African American collegiate fraternity (defunct)

Pi Gamma Omicron (ΠΓΟ) was one of the first documented Black collegiate fraternities. It was founded in 1905 at Ohio State University.

==History==
Pi Gamma Omicron was founded in 1905 at Ohio State University in Columbus, Ohio. It was one of the first documented Black collegiate fraternities. The fraternity's twelve founding members were Leroy Barnett, William Berry, W. E. Davis, Richard Pettiford, Elmer A. Shackelford, John Shavers, Norman Thorne, H. A. Turner, C. C. Underwood, Walter Williams, and William Woodward.

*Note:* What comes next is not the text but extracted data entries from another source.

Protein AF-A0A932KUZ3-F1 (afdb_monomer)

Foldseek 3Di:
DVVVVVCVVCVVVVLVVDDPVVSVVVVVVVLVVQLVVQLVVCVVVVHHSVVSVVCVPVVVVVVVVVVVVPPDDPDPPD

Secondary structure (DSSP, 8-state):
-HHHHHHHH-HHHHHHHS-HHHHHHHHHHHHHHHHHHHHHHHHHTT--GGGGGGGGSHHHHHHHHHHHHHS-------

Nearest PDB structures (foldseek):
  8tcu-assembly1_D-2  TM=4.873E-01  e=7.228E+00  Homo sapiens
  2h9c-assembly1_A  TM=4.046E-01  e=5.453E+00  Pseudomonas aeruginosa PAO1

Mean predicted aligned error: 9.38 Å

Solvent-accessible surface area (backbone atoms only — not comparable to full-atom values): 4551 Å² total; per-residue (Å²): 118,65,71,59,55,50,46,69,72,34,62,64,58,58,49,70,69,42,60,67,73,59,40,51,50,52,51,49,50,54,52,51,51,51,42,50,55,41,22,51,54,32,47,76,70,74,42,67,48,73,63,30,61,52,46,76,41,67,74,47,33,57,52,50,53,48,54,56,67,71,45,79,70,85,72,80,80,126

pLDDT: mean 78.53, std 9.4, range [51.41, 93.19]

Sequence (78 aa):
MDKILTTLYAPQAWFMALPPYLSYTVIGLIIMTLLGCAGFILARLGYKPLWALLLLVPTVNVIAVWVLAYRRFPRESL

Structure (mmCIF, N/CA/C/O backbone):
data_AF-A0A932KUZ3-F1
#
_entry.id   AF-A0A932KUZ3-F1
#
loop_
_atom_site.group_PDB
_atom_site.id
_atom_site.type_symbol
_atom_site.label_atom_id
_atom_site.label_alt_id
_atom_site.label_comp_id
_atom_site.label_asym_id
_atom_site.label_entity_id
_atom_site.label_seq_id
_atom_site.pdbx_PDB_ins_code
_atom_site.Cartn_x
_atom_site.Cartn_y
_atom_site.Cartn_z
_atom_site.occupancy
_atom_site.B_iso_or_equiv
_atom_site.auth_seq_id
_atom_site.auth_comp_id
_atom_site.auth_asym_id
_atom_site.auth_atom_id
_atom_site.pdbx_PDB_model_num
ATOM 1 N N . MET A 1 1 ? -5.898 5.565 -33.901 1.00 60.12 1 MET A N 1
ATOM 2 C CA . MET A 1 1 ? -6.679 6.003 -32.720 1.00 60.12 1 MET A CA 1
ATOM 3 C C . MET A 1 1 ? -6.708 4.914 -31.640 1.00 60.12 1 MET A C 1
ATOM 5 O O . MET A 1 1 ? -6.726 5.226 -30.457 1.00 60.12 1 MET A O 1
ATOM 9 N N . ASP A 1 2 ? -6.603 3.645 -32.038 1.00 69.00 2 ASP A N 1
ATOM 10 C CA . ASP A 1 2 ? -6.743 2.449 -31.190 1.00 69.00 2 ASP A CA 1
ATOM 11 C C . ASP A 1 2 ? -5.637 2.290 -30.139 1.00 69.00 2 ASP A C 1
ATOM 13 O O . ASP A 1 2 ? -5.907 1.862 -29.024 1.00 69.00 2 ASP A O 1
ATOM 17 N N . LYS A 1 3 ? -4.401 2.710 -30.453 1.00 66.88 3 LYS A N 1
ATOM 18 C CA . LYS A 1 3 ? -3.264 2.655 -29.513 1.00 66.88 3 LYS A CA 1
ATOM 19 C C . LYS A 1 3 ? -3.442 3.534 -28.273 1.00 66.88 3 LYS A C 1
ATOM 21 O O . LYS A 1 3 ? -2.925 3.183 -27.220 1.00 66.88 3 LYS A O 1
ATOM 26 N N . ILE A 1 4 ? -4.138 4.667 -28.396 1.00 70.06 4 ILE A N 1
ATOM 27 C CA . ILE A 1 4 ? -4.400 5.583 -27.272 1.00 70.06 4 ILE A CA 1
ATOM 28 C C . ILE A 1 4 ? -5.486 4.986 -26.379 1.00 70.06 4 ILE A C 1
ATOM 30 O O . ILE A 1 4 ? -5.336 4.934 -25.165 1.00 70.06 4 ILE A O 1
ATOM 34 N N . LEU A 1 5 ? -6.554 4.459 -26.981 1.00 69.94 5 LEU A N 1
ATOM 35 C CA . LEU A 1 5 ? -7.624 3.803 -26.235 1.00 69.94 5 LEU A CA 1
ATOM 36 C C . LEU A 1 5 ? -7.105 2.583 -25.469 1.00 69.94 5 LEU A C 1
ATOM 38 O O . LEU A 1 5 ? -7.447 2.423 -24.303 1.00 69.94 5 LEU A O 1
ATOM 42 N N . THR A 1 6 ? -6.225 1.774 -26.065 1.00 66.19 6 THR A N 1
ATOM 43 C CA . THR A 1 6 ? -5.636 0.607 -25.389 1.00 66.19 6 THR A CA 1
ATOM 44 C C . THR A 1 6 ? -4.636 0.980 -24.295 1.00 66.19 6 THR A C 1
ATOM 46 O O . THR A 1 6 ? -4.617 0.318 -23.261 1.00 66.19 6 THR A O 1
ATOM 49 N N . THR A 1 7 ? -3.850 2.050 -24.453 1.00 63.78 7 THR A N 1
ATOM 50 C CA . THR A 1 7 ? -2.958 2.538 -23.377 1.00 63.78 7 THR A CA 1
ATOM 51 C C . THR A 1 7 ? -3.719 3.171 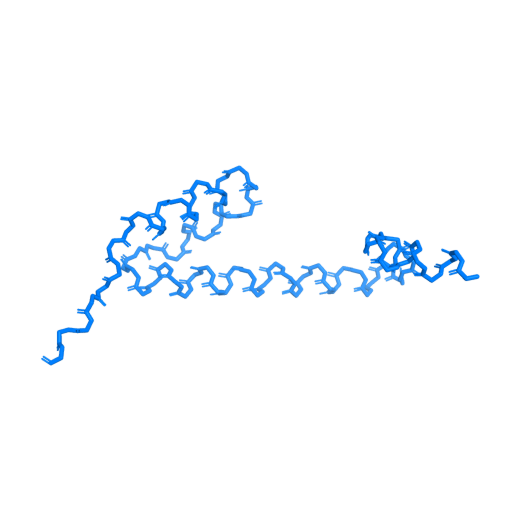-22.214 1.00 63.78 7 THR A C 1
ATOM 53 O O . THR A 1 7 ? -3.282 3.038 -21.073 1.00 63.78 7 THR A O 1
ATOM 56 N N . LEU A 1 8 ? -4.864 3.807 -22.474 1.00 68.19 8 LEU A N 1
ATOM 57 C CA . LEU A 1 8 ? -5.739 4.344 -21.428 1.00 68.19 8 LEU A CA 1
ATOM 58 C C . LEU A 1 8 ? -6.540 3.243 -20.712 1.00 68.19 8 LEU A C 1
ATOM 60 O O . LEU A 1 8 ? -6.724 3.323 -19.500 1.00 68.19 8 LEU A O 1
ATOM 64 N N . TYR A 1 9 ? -6.986 2.207 -21.433 1.00 69.69 9 TYR A N 1
ATOM 65 C CA . TYR A 1 9 ? -7.735 1.083 -20.850 1.00 69.69 9 TYR A CA 1
ATOM 66 C C . TYR A 1 9 ? -6.863 0.090 -20.079 1.00 69.69 9 TYR A C 1
ATOM 68 O O . TYR A 1 9 ? -7.349 -0.548 -19.148 1.00 69.69 9 TYR A O 1
ATOM 76 N N . ALA A 1 10 ? -5.595 -0.070 -20.467 1.00 73.00 10 ALA A N 1
ATOM 77 C CA . ALA A 1 10 ? -4.669 -1.003 -19.838 1.00 73.00 10 ALA A CA 1
ATOM 78 C C . ALA A 1 10 ? -3.596 -0.233 -19.062 1.00 73.00 10 ALA A C 1
ATOM 80 O O . ALA A 1 10 ? -2.479 -0.064 -19.561 1.00 73.00 10 ALA A O 1
ATOM 81 N N . PRO A 1 11 ? -3.882 0.209 -17.822 1.00 71.75 11 PRO A N 1
ATOM 82 C CA . PRO A 1 11 ? -2.903 0.945 -17.045 1.00 71.75 11 PRO A CA 1
ATOM 83 C C . PRO A 1 11 ? -1.629 0.130 -16.766 1.00 71.75 11 PRO A C 1
ATOM 85 O O . PRO A 1 11 ? -0.548 0.690 -16.609 1.00 71.75 11 PRO A O 1
ATOM 88 N N . GLN A 1 12 ? -1.705 -1.207 -16.796 1.00 77.00 12 GLN A N 1
ATOM 89 C CA . GLN A 1 12 ? -0.492 -2.017 -16.693 1.00 77.00 12 GLN A CA 1
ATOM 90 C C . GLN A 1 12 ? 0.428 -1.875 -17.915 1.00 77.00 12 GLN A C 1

Pi Gamma Omicron initially desired to become a national fraternity by establishing chapters in Michigan, Minnesota, Illinois, and Indiana according to the Beta Theta Pi correspondent at Ohio State University, but this expansion did not occur.

The group was not known by the Ohio State's registrars office but was known to The Chicago Defender newspaper which wrote an article about Pi Gamma Omicron. This article about Pi Gamma Omicron inspired Alpha Phi Alpha founder Robert H. Ogle to transform Alpha Phi Alpha from a literary society into a fraternity.